Problem description: An exact copy of the lines from the one containing "ATOM 288 C C" through the last line below is required; include both of those lines and no others.

Data listing:
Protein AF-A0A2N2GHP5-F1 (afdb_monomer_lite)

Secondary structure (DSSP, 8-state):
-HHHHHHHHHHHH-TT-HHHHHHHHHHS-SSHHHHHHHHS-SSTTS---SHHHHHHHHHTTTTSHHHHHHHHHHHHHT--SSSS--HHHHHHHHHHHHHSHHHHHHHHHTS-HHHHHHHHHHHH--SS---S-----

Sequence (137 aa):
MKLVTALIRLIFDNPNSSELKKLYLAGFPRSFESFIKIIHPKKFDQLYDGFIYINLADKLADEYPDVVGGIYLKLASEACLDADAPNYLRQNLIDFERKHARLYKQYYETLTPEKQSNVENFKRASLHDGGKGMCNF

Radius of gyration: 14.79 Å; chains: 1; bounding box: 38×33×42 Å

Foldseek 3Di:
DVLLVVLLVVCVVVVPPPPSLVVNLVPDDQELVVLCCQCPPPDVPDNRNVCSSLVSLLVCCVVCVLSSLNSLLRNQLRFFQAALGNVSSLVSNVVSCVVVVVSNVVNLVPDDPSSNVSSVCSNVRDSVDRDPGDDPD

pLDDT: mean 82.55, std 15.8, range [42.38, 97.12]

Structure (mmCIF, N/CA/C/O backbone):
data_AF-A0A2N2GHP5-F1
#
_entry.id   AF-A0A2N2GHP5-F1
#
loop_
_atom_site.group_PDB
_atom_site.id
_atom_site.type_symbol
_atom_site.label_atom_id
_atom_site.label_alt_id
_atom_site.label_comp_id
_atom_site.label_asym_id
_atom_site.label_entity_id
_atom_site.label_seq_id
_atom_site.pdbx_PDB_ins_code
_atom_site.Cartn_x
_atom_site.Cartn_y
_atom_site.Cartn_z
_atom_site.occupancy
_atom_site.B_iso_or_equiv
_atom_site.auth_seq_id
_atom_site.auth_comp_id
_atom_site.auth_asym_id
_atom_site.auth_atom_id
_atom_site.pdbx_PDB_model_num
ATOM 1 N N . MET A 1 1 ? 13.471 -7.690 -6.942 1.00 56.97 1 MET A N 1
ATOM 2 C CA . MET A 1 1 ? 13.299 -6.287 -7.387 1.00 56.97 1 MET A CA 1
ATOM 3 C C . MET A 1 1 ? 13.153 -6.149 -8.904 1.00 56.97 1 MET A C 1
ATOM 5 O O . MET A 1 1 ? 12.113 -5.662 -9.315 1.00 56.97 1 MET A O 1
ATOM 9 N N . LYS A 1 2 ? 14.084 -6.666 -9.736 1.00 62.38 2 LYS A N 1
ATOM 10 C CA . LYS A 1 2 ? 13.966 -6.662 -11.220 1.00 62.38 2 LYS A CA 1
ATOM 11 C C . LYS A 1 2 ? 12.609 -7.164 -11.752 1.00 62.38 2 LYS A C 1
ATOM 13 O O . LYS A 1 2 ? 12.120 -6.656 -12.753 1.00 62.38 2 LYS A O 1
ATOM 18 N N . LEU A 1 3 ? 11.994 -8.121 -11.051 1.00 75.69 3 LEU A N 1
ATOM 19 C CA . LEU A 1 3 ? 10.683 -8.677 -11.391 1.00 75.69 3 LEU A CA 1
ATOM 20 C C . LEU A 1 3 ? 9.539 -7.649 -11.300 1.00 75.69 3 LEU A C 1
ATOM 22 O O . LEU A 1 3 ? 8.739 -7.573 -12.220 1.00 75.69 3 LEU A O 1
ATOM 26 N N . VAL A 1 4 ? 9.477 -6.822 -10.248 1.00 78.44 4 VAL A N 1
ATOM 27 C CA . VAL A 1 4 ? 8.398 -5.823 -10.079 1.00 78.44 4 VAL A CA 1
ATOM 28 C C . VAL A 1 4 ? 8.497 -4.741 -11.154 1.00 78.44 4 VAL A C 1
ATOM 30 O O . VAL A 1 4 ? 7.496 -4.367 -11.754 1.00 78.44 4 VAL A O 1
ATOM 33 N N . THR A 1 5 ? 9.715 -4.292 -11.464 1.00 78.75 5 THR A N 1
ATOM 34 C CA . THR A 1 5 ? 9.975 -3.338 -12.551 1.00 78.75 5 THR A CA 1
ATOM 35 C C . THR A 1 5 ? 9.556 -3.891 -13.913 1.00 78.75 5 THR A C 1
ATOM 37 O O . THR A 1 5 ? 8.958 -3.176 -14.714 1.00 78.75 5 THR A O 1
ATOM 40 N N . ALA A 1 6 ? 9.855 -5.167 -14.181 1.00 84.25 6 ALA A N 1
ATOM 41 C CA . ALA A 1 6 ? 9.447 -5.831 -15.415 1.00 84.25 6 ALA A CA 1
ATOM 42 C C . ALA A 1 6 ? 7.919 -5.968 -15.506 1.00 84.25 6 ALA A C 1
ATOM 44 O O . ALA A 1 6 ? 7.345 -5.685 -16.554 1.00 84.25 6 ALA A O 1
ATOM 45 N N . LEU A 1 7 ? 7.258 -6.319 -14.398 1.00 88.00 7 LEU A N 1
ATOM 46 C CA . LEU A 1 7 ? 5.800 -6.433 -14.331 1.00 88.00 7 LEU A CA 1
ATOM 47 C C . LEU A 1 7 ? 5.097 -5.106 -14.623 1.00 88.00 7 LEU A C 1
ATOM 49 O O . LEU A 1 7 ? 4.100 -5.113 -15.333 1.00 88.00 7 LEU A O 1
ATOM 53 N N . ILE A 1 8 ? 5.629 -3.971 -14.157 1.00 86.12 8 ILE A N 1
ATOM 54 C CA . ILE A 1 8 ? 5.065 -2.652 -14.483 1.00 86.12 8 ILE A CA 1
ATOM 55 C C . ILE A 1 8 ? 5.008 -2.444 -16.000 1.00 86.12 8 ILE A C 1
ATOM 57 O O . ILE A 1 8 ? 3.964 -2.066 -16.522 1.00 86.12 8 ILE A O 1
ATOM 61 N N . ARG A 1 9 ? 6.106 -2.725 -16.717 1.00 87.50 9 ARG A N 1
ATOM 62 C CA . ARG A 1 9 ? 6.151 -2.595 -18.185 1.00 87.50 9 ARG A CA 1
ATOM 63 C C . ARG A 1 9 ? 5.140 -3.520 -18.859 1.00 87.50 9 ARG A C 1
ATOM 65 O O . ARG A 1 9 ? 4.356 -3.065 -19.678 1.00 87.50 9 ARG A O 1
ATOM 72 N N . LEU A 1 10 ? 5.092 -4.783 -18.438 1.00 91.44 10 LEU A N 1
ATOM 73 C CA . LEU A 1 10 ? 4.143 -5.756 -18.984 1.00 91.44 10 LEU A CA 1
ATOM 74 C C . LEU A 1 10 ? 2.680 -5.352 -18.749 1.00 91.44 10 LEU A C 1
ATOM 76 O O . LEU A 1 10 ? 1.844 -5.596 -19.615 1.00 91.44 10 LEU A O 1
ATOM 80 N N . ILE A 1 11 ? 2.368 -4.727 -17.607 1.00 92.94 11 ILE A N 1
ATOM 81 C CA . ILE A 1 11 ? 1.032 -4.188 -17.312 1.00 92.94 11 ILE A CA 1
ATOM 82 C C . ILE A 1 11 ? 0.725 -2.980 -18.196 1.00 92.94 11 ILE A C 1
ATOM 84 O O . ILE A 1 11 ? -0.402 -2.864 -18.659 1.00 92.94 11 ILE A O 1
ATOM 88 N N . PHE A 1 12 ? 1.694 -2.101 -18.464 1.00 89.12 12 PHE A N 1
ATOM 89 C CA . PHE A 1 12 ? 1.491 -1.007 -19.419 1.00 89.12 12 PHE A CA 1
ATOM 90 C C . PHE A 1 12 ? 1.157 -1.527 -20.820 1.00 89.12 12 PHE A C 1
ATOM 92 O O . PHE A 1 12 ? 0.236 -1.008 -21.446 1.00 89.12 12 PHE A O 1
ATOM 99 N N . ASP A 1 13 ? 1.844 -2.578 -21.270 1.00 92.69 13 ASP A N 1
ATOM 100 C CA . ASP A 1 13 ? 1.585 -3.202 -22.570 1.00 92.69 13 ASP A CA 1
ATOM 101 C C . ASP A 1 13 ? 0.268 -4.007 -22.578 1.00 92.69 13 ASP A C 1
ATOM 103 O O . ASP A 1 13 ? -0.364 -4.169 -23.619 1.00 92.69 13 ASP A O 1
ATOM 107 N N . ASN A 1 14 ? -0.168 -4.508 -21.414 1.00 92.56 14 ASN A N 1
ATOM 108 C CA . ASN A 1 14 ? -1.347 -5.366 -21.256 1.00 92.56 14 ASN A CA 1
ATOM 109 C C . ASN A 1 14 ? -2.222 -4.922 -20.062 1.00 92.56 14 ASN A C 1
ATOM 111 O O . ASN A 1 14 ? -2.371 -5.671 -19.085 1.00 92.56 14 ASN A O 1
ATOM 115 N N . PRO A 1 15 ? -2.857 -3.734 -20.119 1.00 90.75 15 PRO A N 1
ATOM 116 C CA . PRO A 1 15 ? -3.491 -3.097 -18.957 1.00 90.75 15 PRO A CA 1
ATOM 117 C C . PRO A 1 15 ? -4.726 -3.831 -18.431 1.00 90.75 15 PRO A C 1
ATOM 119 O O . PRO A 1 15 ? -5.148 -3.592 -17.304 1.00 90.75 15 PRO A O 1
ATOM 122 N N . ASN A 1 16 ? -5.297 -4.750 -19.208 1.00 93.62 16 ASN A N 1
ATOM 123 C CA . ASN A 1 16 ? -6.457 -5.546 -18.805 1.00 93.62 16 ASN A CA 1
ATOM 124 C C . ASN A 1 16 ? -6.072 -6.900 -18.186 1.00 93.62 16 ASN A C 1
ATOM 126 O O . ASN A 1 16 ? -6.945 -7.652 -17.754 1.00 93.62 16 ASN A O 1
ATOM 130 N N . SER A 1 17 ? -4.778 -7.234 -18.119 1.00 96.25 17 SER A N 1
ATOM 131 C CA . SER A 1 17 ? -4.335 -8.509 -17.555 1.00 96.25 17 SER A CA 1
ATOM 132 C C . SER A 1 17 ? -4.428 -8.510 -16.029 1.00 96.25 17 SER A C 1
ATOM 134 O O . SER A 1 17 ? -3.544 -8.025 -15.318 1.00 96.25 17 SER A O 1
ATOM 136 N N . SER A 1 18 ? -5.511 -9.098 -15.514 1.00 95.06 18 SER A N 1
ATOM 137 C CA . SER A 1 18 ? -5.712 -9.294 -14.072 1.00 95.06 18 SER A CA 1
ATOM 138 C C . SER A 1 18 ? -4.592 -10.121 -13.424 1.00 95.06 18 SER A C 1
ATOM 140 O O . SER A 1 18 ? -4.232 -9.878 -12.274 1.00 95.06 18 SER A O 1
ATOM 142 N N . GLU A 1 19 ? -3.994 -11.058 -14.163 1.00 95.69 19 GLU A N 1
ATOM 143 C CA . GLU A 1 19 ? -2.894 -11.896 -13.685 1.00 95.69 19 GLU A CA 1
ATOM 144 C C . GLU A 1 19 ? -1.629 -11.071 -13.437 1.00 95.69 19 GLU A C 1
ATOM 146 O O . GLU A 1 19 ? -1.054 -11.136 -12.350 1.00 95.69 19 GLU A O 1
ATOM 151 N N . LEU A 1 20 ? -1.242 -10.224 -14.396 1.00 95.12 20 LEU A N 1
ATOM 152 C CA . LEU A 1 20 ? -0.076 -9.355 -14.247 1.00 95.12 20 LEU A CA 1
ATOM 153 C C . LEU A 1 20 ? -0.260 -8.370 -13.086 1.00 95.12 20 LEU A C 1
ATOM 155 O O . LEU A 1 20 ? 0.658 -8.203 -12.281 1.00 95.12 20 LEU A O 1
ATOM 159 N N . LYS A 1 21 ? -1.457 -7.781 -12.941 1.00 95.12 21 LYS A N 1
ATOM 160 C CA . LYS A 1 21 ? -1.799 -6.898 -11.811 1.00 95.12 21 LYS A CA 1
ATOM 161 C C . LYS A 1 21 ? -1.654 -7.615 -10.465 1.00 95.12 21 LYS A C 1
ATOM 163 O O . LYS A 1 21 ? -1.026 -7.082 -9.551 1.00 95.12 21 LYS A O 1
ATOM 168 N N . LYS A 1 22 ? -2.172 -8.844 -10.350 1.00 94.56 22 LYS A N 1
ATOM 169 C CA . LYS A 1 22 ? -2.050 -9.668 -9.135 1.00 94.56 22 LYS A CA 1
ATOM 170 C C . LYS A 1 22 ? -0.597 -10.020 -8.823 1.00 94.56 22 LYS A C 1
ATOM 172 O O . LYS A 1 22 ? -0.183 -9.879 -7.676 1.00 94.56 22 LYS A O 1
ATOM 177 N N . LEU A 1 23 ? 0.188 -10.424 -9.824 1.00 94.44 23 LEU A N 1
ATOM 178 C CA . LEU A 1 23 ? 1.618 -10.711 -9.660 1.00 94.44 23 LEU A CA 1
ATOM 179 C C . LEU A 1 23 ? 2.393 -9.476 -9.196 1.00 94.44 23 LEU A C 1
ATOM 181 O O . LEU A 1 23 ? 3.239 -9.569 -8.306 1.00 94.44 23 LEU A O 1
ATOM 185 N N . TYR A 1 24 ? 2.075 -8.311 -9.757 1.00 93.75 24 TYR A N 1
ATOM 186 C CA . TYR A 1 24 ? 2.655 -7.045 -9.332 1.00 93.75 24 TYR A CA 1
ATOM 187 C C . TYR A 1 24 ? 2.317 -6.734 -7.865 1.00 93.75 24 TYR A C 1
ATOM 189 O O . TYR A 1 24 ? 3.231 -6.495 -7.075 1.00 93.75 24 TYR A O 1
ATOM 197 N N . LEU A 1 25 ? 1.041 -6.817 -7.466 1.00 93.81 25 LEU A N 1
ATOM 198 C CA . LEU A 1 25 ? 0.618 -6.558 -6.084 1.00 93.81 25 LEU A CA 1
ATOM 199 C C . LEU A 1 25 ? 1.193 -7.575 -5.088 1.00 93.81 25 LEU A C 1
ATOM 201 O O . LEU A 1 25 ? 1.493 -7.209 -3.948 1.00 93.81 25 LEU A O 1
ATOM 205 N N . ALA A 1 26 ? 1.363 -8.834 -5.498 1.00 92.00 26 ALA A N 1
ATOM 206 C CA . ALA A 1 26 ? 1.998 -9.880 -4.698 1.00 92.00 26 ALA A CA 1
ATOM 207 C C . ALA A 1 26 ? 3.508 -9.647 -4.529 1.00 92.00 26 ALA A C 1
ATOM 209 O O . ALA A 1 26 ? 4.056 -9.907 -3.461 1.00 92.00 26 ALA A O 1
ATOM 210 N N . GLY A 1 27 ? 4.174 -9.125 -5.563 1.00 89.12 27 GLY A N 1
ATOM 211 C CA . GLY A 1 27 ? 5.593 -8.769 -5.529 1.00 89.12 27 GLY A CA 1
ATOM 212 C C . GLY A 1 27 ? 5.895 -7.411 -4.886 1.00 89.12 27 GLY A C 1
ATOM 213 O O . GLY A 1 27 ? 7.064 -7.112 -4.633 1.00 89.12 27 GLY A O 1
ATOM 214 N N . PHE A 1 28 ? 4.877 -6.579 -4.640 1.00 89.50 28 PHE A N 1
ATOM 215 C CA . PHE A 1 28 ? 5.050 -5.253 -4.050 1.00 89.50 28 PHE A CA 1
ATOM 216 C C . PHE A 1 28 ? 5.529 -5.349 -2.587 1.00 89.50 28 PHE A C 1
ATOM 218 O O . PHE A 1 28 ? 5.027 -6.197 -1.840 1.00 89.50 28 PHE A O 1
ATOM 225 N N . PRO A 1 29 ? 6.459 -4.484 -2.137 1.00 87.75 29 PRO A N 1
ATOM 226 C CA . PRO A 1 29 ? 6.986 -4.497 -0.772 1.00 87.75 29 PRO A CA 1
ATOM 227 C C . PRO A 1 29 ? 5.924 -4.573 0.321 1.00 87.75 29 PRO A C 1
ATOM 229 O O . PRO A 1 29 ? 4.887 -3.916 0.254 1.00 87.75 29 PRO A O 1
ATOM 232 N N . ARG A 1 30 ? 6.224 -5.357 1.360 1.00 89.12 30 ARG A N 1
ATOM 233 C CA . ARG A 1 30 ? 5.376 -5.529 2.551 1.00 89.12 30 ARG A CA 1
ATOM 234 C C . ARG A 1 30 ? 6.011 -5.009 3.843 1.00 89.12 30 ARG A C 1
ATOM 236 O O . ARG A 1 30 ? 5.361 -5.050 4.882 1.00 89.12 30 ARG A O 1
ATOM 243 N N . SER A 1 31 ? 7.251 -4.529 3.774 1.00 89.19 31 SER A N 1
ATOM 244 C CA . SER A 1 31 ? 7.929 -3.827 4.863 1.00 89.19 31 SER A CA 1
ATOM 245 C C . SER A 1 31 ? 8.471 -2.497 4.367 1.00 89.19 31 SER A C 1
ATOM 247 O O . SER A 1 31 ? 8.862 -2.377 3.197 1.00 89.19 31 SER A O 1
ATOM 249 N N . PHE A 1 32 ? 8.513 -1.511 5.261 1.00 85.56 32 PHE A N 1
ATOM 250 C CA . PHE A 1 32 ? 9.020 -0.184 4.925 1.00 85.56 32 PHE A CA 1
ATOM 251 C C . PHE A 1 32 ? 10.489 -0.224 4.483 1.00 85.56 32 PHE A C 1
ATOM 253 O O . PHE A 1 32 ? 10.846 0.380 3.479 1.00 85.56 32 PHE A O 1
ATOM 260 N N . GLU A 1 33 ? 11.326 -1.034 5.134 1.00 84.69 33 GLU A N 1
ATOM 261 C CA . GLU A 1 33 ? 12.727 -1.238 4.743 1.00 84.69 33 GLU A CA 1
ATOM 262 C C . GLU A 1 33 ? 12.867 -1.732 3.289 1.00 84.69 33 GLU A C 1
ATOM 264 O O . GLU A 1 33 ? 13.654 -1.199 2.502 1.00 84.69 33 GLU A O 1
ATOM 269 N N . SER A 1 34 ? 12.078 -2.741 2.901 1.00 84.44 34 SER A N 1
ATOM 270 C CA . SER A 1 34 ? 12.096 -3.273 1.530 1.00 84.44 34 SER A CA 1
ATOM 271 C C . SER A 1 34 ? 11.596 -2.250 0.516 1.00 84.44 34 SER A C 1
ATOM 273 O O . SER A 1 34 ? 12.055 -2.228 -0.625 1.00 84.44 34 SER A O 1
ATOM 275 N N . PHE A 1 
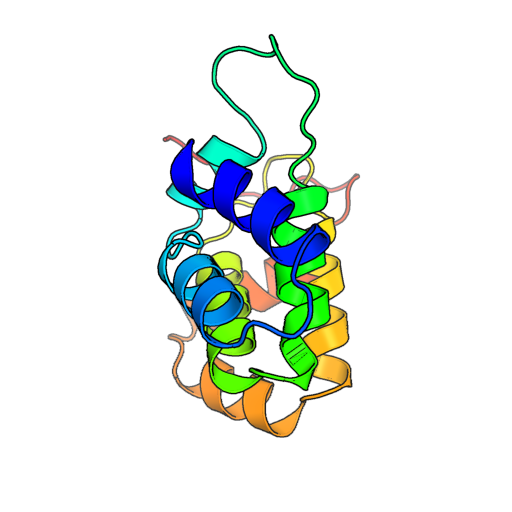35 ? 10.649 -1.413 0.932 1.00 85.19 35 PHE A N 1
ATOM 276 C CA . PHE A 1 35 ? 10.122 -0.327 0.125 1.00 85.19 35 PHE A CA 1
ATOM 277 C C . PHE A 1 35 ? 11.164 0.783 -0.084 1.00 85.19 35 PHE A C 1
ATOM 279 O O . PHE A 1 35 ? 11.397 1.177 -1.226 1.00 85.19 35 PHE A O 1
ATOM 286 N N . ILE A 1 36 ? 11.881 1.201 0.966 1.00 80.00 36 ILE A N 1
ATOM 287 C CA . ILE A 1 36 ? 12.971 2.181 0.858 1.00 80.00 36 ILE A CA 1
ATOM 288 C C . ILE A 1 36 ? 14.074 1.692 -0.087 1.00 80.00 36 ILE A C 1
ATOM 290 O O . ILE A 1 36 ? 14.552 2.454 -0.920 1.00 80.00 36 ILE A O 1
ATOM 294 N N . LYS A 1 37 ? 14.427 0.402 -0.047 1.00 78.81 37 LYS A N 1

Task answer:
ATOM 288 C C . ILE A 1 36 ? 14.074 1.692 -0.087 1.00 80.00 36 ILE A C 1
ATOM 290 O O . ILE A 1 36 ? 14.552 2.454 -0.920 1.00 80.00 36 ILE A O 1
ATOM 294 N N . LYS A 1 37 ? 14.427 0.402 -0.047 1.00 78.81 37 LYS A N 1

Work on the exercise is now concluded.